Not sure if it would work, but what about evaluating the condition
outside of the 'if' statement? It has the overhead of allocating an
additional variable.

bool my_condition_is_true = a && b && c;
if (my_condition_is_true) {
/* Do stuff */
}

Best regards,
John D.
 
W

Willem

ImpalerCore wrote:
)> I was wondering if there is a way to avoid the C short circuiting for
)> boolean expressions such as the following:
)>
)> if(a && b && c) {
)> ? ? ?/* Do stuff */
)>
)> }
)>
)> I am currently doing GPU programming and it would be better to evaluate
)> the entire condition, even if a is 0, since branches are slow.
)
) Not sure if it would work, but what about evaluating the condition
) outside of the 'if' statement?
)
) bool my_condition_is_true = a && b && c;
) if (my_condition_is_true) {
) /* Do stuff */
) }

Nope, that would make the exact same branches.
I wouldn't be surprised if it generated exactly the same opcodes, even.


SaSW, Willem
--
Disclaimer: I am in no way responsible for any of the statements
made in the above text. For all I know I might be
drugged or something..
No I'm not paranoid. You all think I'm paranoid, don't you !
#EOT
 
I

ImpalerCore

ImpalerCore wrote:

)> I was wondering if there is a way to avoid the C short circuiting for
)> boolean expressions such as the following:
)>
)> if(a && b && c) {
)> ? ? ?/* Do stuff */
)>
)> }
)>
)> I am currently doing GPU programming and it would be better to evaluate
)> the entire condition, even if a is 0, since branches are slow.
)
) Not sure if it would work, but what about evaluating the condition
) outside of the 'if' statement?
)
) bool my_condition_is_true = a && b && c;
) if (my_condition_is_true) {
)   /* Do stuff */
) }

Nope, that would make the exact same branches.
I wouldn't be surprised if it generated exactly the same opcodes, even.

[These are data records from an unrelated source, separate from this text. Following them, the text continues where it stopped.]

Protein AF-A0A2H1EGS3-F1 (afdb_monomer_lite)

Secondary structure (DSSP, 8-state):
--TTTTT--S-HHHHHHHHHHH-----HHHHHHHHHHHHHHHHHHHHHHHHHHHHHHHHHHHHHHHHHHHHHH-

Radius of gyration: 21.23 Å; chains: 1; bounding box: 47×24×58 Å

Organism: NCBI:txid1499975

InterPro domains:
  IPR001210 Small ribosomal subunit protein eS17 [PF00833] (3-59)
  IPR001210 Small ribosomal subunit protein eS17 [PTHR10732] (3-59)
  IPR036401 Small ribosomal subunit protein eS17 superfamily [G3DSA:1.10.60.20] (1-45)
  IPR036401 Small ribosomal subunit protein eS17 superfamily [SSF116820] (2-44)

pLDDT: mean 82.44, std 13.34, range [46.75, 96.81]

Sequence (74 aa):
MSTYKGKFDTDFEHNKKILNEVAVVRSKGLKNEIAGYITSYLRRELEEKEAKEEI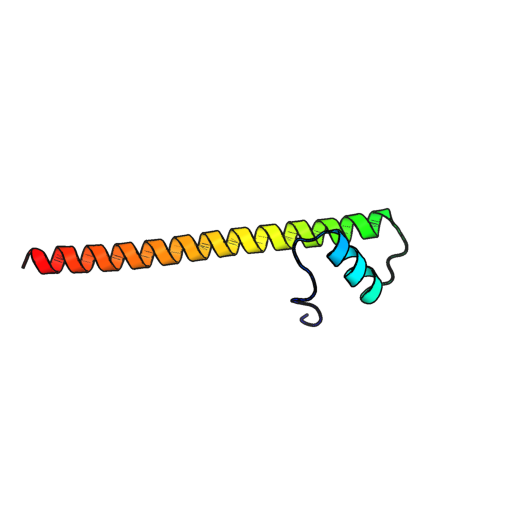VAQDETVDDTEEIEEQILN

Foldseek 3Di:
DPDCVPQDELDLVSLLVVCVVVDDDPDPVVSSVVSVVSNVVRVVVVVVVVVVVVVVVVVVVVVVVVVVVVVVVD

Structure (mmCIF, N/CA/C/O backbone):
data_AF-A0A2H1EGS3-F1
#
_entry.id   AF-A0A2H1EGS3-F1
#
loop_
_atom_site.group_PDB
_atom_site.id
_atom_site.type_symbol
_atom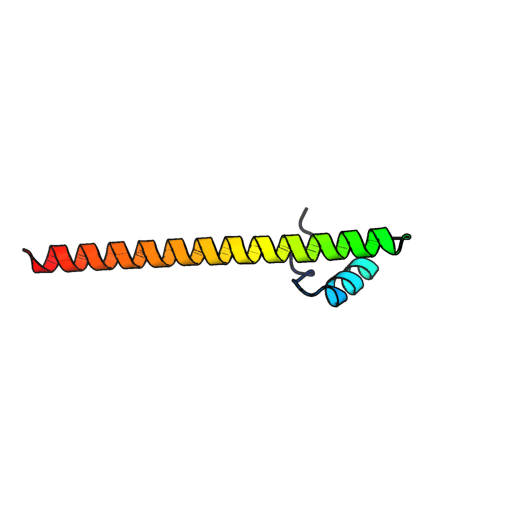_site.label_atom_id
_atom_site.label_alt_id
_atom_site.label_comp_id
_atom_site.label_asym_id
_atom_site.label_entity_id
_atom_site.label_seq_id
_atom_site.pdbx_PDB_ins_code
_atom_site.Cartn_x
_atom_site.Cartn_y
_atom_site.Cartn_z
_atom_site.occupancy
_atom_site.B_iso_or_equiv
_atom_site.auth_seq_id
_atom_site.auth_comp_id
_atom_site.auth_asym_id
_atom_site.auth_atom_id
_atom_site.pdbx_PDB_model_num
ATOM 1 N N . MET A 1 1 ? -13.769 -8.123 -7.444 1.00 46.75 1 MET A N 1
ATOM 2 C CA . MET A 1 1 ? -12.908 -7.687 -6.320 1.00 46.75 1 MET A CA 1
ATOM 3 C C . MET A 1 1 ? -12.043 -6.511 -6.787 1.00 46.75 1 MET A C 1
ATOM 5 O O . MET A 1 1 ? -10.824 -6.579 -6.736 1.00 46.75 1 MET A O 1
ATOM 9 N N . SER A 1 2 ? -12.667 -5.459 -7.331 1.00 51.25 2 SER A N 1
ATOM 10 C CA . SER A 1 2 ? -11.981 -4.512 -8.237 1.00 51.25 2 SER A CA 1
ATOM 11 C C . SER A 1 2 ? -12.230 -3.043 -7.879 1.00 51.25 2 SER A C 1
ATOM 13 O O . SER A 1 2 ? -11.759 -2.152 -8.569 1.00 51.25 2 SER A O 1
ATOM 15 N N . THR A 1 3 ? -12.984 -2.773 -6.812 1.00 59.84 3 THR A N 1
ATOM 16 C CA . THR A 1 3 ? -13.657 -1.479 -6.618 1.00 59.84 3 THR A CA 1
ATOM 17 C C . THR A 1 3 ? -12.742 -0.356 -6.105 1.00 59.84 3 THR A C 1
ATOM 19 O O . THR A 1 3 ? -13.121 0.808 -6.168 1.00 59.84 3 THR A O 1
ATOM 22 N N . TYR A 1 4 ? -11.528 -0.671 -5.634 1.00 64.62 4 TYR A N 1
ATOM 23 C CA . TYR A 1 4 ? -10.594 0.319 -5.064 1.00 64.62 4 TYR A CA 1
ATOM 24 C C . TYR A 1 4 ? -9.136 0.130 -5.507 1.00 64.62 4 TYR A C 1
ATOM 26 O O . TYR A 1 4 ? -8.234 0.754 -4.945 1.00 64.62 4 TYR A O 1
ATOM 34 N N . LYS A 1 5 ? -8.891 -0.731 -6.505 1.00 64.12 5 LYS A N 1
ATOM 35 C CA . LYS A 1 5 ? -7.546 -0.970 -7.040 1.00 64.12 5 LYS A CA 1
ATOM 36 C C . LYS A 1 5 ? -7.088 0.322 -7.736 1.00 64.12 5 LYS A C 1
ATOM 38 O O . LYS A 1 5 ? -7.653 0.682 -8.761 1.00 64.12 5 LYS A O 1
ATOM 43 N N . GLY A 1 6 ? -6.151 1.047 -7.123 1.00 75.50 6 GLY A N 1
ATOM 44 C CA . GLY A 1 6 ? -5.655 2.349 -7.599 1.00 75.50 6 GLY A CA 1
ATOM 45 C C . GLY A 1 6 ? -5.978 3.558 -6.710 1.00 75.50 6 GLY A C 1
ATOM 46 O O . GLY A 1 6 ? -5.528 4.652 -7.019 1.00 75.50 6 GLY A O 1
ATOM 47 N N . LYS A 1 7 ? -6.734 3.392 -5.614 1.00 84.50 7 LYS A N 1
ATOM 48 C CA . LYS A 1 7 ? -6.944 4.478 -4.630 1.00 84.50 7 LYS A CA 1
ATOM 49 C C . LYS A 1 7 ? -5.898 4.520 -3.517 1.00 84.50 7 LYS A C 1
ATOM 51 O O . LYS A 1 7 ? -5.733 5.555 -2.888 1.00 84.50 7 LYS A O 1
ATOM 56 N N . PHE A 1 8 ? -5.262 3.384 -3.249 1.00 90.44 8 PHE A N 1
ATOM 57 C CA . PHE A 1 8 ? -4.211 3.250 -2.246 1.00 90.44 8 PHE A CA 1
ATOM 58 C C . PHE A 1 8 ? -2.842 3.347 -2.914 1.00 90.44 8 PHE A C 1
ATOM 60 O O . PHE A 1 8 ? -2.680 2.897 -4.051 1.00 90.44 8 PHE A O 1
ATOM 67 N N . ASP A 1 9 ? -1.872 3.888 -2.188 1.00 90.88 9 ASP A N 1
ATOM 68 C CA . ASP A 1 9 ? -0.483 4.035 -2.617 1.00 90.88 9 ASP A CA 1
ATOM 69 C C . ASP A 1 9 ? 0.483 3.644 -1.484 1.00 90.88 9 ASP A C 1
ATOM 71 O O . ASP A 1 9 ? 0.106 3.028 -0.484 1.00 90.88 9 ASP A O 1
ATOM 75 N N . THR A 1 10 ? 1.769 3.945 -1.641 1.00 92.00 10 THR A N 1
ATOM 76 C CA . THR A 1 10 ? 2.782 3.649 -0.623 1.00 92.00 10 THR A CA 1
ATOM 77 C C . THR A 1 10 ? 2.811 4.668 0.527 1.00 92.00 10 THR A C 1
ATOM 79 O O . THR A 1 10 ? 3.655 4.529 1.415 1.00 92.00 10 THR A O 1
ATOM 82 N N . ASP A 1 11 ? 1.917 5.666 0.560 1.00 93.44 11 ASP A N 1
ATOM 83 C CA . ASP A 1 11 ? 1.826 6.665 1.627 1.00 93.44 11 ASP A CA 1
ATOM 84 C C . ASP A 1 11 ? 0.848 6.238 2.733 1.00 93.44 11 ASP A C 1
ATOM 86 O O . ASP A 1 11 ? -0.343 5.985 2.537 1.00 93.44 11 ASP A O 1
ATOM 90 N N . PHE A 1 12 ? 1.362 6.162 3.958 1.00 92.06 12 PHE A N 1
ATOM 91 C CA . PHE A 1 12 ? 0.597 5.675 5.104 1.00 92.06 12 PHE A CA 1
ATOM 92 C C . PHE A 1 12 ? -0.562 6.609 5.500 1.00 92.06 12 PHE A C 1
ATOM 94 O O . PHE A 1 12 ? -1.641 6.143 5.883 1.00 92.06 12 PHE A O 1
ATOM 101 N N . GLU A 1 13 ? -0.364 7.927 5.427 1.00 93.19 13 GLU A N 1
ATOM 102 C CA . GLU A 1 13 ? -1.378 8.899 5.846 1.00 93.19 13 GLU A CA 1
ATOM 103 C C . GLU A 1 13 ? -2.500 9.022 4.811 1.00 93.19 13 GLU A C 1
ATOM 105 O O . GLU A 1 13 ? -3.675 9.127 5.183 1.00 93.19 13 GLU A O 1
ATOM 110 N N . HIS A 1 14 ? -2.172 8.933 3.525 1.00 93.69 14 HIS A N 1
ATOM 111 C CA . HIS A 1 14 ? -3.142 8.830 2.447 1.00 93.69 14 HIS A CA 1
ATOM 112 C C . HIS A 1 14 ? -3.981 7.556 2.584 1.00 93.69 14 HIS A C 1
ATOM 114 O O . HIS A 1 14 ? -5.213 7.638 2.620 1.00 93.69 14 HIS A O 1
ATOM 120 N N . ASN A 1 15 ? -3.344 6.404 2.813 1.00 92.81 15 ASN A N 1
ATOM 121 C CA . ASN A 1 15 ? -4.049 5.140 3.027 1.00 92.81 15 ASN A CA 1
ATOM 122 C C . ASN A 1 15 ? -5.001 5.192 4.229 1.00 92.81 15 ASN A C 1
ATOM 124 O O . ASN A 1 15 ? -6.120 4.683 4.153 1.00 92.81 15 ASN A O 1
ATOM 128 N N . LYS A 1 16 ? -4.620 5.861 5.325 1.00 93.38 16 LYS A N 1
ATOM 129 C CA . LYS A 1 16 ? -5.521 6.094 6.468 1.00 93.38 16 LYS A CA 1
ATOM 130 C C . LYS A 1 16 ? -6.735 6.948 6.109 1.00 93.38 16 LYS A C 1
ATOM 132 O O . LYS A 1 16 ? -7.819 6.679 6.631 1.00 93.38 16 LYS A O 1
ATOM 137 N N . LYS A 1 17 ? -6.572 7.977 5.270 1.00 93.50 17 LYS A N 1
ATOM 138 C CA . LYS A 1 17 ? -7.685 8.827 4.810 1.00 93.50 17 LYS A CA 1
ATOM 139 C C . LYS A 1 17 ? -8.660 8.021 3.958 1.00 93.50 17 LYS A C 1
ATOM 141 O O . LYS A 1 17 ? -9.829 7.941 4.325 1.00 93.50 17 LYS A O 1
ATOM 146 N N . ILE A 1 18 ? -8.160 7.332 2.932 1.00 93.06 18 ILE A N 1
ATOM 147 C CA . ILE A 1 18 ? -8.970 6.456 2.073 1.00 93.06 18 ILE A CA 1
ATOM 148 C C . ILE A 1 18 ? -9.674 5.382 2.913 1.00 93.06 18 ILE A C 1
ATOM 150 O O . ILE A 1 18 ? -10.863 5.132 2.737 1.00 93.06 18 ILE A O 1
ATOM 154 N N . LEU A 1 19 ? -8.982 4.776 3.884 1.00 93.00 19 LEU A N 1
ATOM 155 C CA . LEU A 1 19 ? -9.571 3.749 4.744 1.00 93.00 19 LEU A CA 1
ATOM 156 C C . LEU A 1 19 ? -10.762 4.277 5.560 1.00 93.00 19 LEU A C 1
ATOM 158 O O . LEU A 1 19 ? -11.708 3.526 5.773 1.00 93.00 19 LEU A O 1
ATOM 162 N N . ASN A 1 20 ? -10.760 5.551 5.970 1.00 92.94 20 ASN A N 1
ATOM 163 C CA . ASN A 1 20 ? -11.911 6.164 6.646 1.00 92.94 20 ASN A CA 1
ATOM 164 C C . ASN A 1 20 ? -13.103 6.397 5.706 1.00 92.94 20 ASN A C 1
ATOM 166 O O . ASN A 1 20 ? -14.242 6.377 6.166 1.00 92.94 20 ASN A O 1
ATOM 170 N N . GLU A 1 21 ? -12.848 6.634 4.419 1.00 92.38 21 GLU A N 1
ATOM 171 C CA . GLU A 1 21 ? -13.891 6.820 3.403 1.00 92.38 21 GLU A CA 1
ATOM 172 C C . GLU A 1 21 ? -14.499 5.485 2.960 1.00 92.38 21 GLU A C 1
ATOM 174 O O . GLU A 1 21 ? -15.681 5.412 2.629 1.00 92.38 21 GLU A O 1
ATOM 179 N N . VAL A 1 22 ? -13.690 4.423 2.956 1.00 90.50 22 VAL A N 1
ATOM 180 C CA . VAL A 1 22 ? -14.069 3.107 2.425 1.00 90.50 22 VAL A CA 1
ATOM 181 C C . VAL A 1 22 ? -14.612 2.173 3.511 1.00 90.50 22 VAL A C 1
ATOM 183 O O . VAL A 1 22 ? -15.454 1.326 3.214 1.00 90.50 22 VAL A O 1
ATOM 186 N N . ALA A 1 23 ? -14.165 2.302 4.765 1.00 91.06 23 ALA A N 1
ATOM 187 C CA . ALA A 1 23 ? -14.556 1.392 5.837 1.00 91.06 23 ALA A CA 1
ATOM 188 C C . ALA A 1 23 ? -14.673 2.065 7.214 1.00 91.06 23 ALA A C 1
ATOM 190 O O . ALA A 1 23 ? -13.834 2.852 7.651 1.00 91.06 23 ALA A O 1
ATOM 191 N N . VAL A 1 24 ? -15.684 1.657 7.984 1.00 93.75 24 VAL A N 1
ATOM 192 C CA . VAL A 1 24 ? -15.842 2.088 9.379 1.00 93.75 24 VAL A CA 1
ATOM 193 C C . VAL A 1 24 ? -15.041 1.167 10.303 1.00 93.75 24 VAL A C 1
ATOM 195 O O . VAL A 1 24 ? -15.573 0.225 10.890 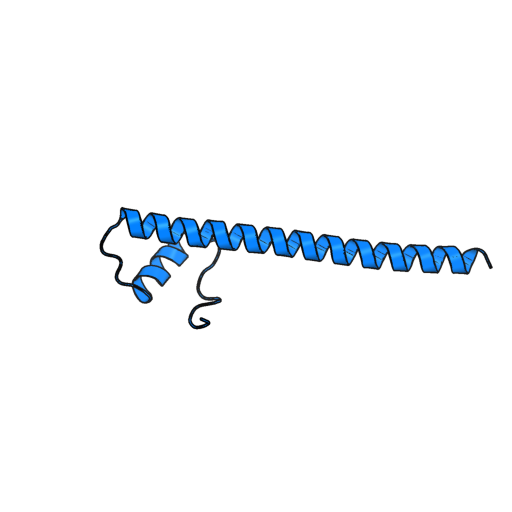1.00 93.75 24 VAL A O 1
ATOM 198 N N . VAL A 1 25 ? -13.748 1.456 10.467 1.00 93.31 25 VAL A N 1
ATOM 199 C CA . VAL A 1 25 ? -12.879 0.739 11.418 1.00 93.31 25 VAL A CA 1
ATOM 200 C C . VAL A 1 25 ? -12.910 1.430 12.782 1.00 93.31 25 VAL A C 1
ATOM 202 O O . VAL A 1 25 ? -12.412 2.546 12.946 1.00 93.31 25 VAL A O 1
ATOM 205 N N . ARG A 1 26 ? -13.506 0.756 13.773 1.00 94.06 26 ARG A N 1
ATOM 206 C CA . ARG A 1 26 ? -13.725 1.302 15.126 1.00 94.06 26 ARG A CA 1
ATOM 207 C C . ARG A 1 26 ? -12.456 1.350 15.977 1.00 94.06 26 ARG A C 1
ATOM 209 O O . ARG A 1 26 ? -12.289 2.271 16.768 1.00 94.06 26 ARG A O 1
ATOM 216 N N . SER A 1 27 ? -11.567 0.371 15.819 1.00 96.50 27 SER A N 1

Oh, I get it now. The branches referred to are in the '&&' operator.
Thanks.
 
E

Eric Sosman

How about changing

if (a&& b&& c)

into

if ((a != 0)& (b != 0)& (c != 0))

This will always evaluate a, b, and c (in an unspecified order).

Unspecified, yes. Simultaneously, no. Even if a particular
implementation finds it can run each `x != 0' (or each `x' and
each `0', for that matter) in parallel, I repeat: C has no way to
express a requirement for parallelism.

If you think C has such expressive power, pray exhibit some
fragment of C that *requires* parallel execution (other than hand-
waving about `volatile' variables and asynchronous signals, already
mentioned up-thread and dismissed as not germane to the O.P.'s wish).
 
G

Geoff

Well, it has a different meaning:
a && b && c is true if the three variables are all non-zero
!(a | b | c) is true if all three variables are zero

This looks suspiciously like De Morgan's theorem but the correct
expression of it would have been:

!(!a || !b || !c)

Why is everyone changing a logical operator into a bitwise operator
for this functionality without consideration for the values of the
operands?

If we take the OP at face value and say, "how to short-circuit the
evaluation" of:

if(a && b && c) {
/* Do stuff */
}

It seems to me the correct answer is:

{
/* Do stuff */
}

Because if multiple threads or parallel processors are expected to
operate unconditionally on chunks of data with the same chunk of code
regardless of the values of three input variables then there is no
reason to initially evaluate the variables because they won't
influence the order of execution.
 
K

Keith Thompson

Geoff said:
This looks suspiciously like De Morgan's theorem but the correct
expression of it would have been:

!(!a || !b || !c)

Why is everyone changing a logical operator into a bitwise operator
for this functionality without consideration for the values of the
operands?

Not everyone is; most of us are specifically allowing for the
possibility of values other than 0 and 1.
If we take the OP at face value and say, "how to short-circuit the
evaluation" of:

if(a && b && c) {
/* Do stuff */
}

It seems to me the correct answer is:

{
/* Do stuff */
}

Because if multiple threads or parallel processors are expected to
operate unconditionally on chunks of data with the same chunk of code
regardless of the values of three input variables then there is no
reason to initially evaluate the variables because they won't
influence the order of execution.

I think the OP is trying to minimize branching, not eliminate it
altogether. An ideal solution to his problem would be an operator
that acts like && except that it doesn't short-circuit (if C had
such an operator). The branching implied by the "if" is unavoidable.

Hmm.

static inline int and(x, y) { return !!x & !!y; }

if (and(and(a, b), c)) {
/* Do stuff */
}

(untested)

On the other hand, the OP had said this code is running on a GPU,
and he's using a specialized compiler for a language very similar to
C, but not quite C. It could be that others have run into similar
issue, and that the tools he's already using provide better solutions
than anything we C folks can come up with.
 
B

blmblm

On 05/26/2011 02:22 PM, Thomas Richter wrote:
On 26.05.2011 20:09, Ben Pfaff wrote:

I was wondering if there is a way to avoid the C short circuiting for
boolean expressions such as the following:

if(a&& b&& c) {
/* Do stuff */
}
[...]
The processor is SIMD so each thread runs the same code, but they modify
their own data. As long as each thread executes the same instruction,
the processor can simultaneously work on each thread's data.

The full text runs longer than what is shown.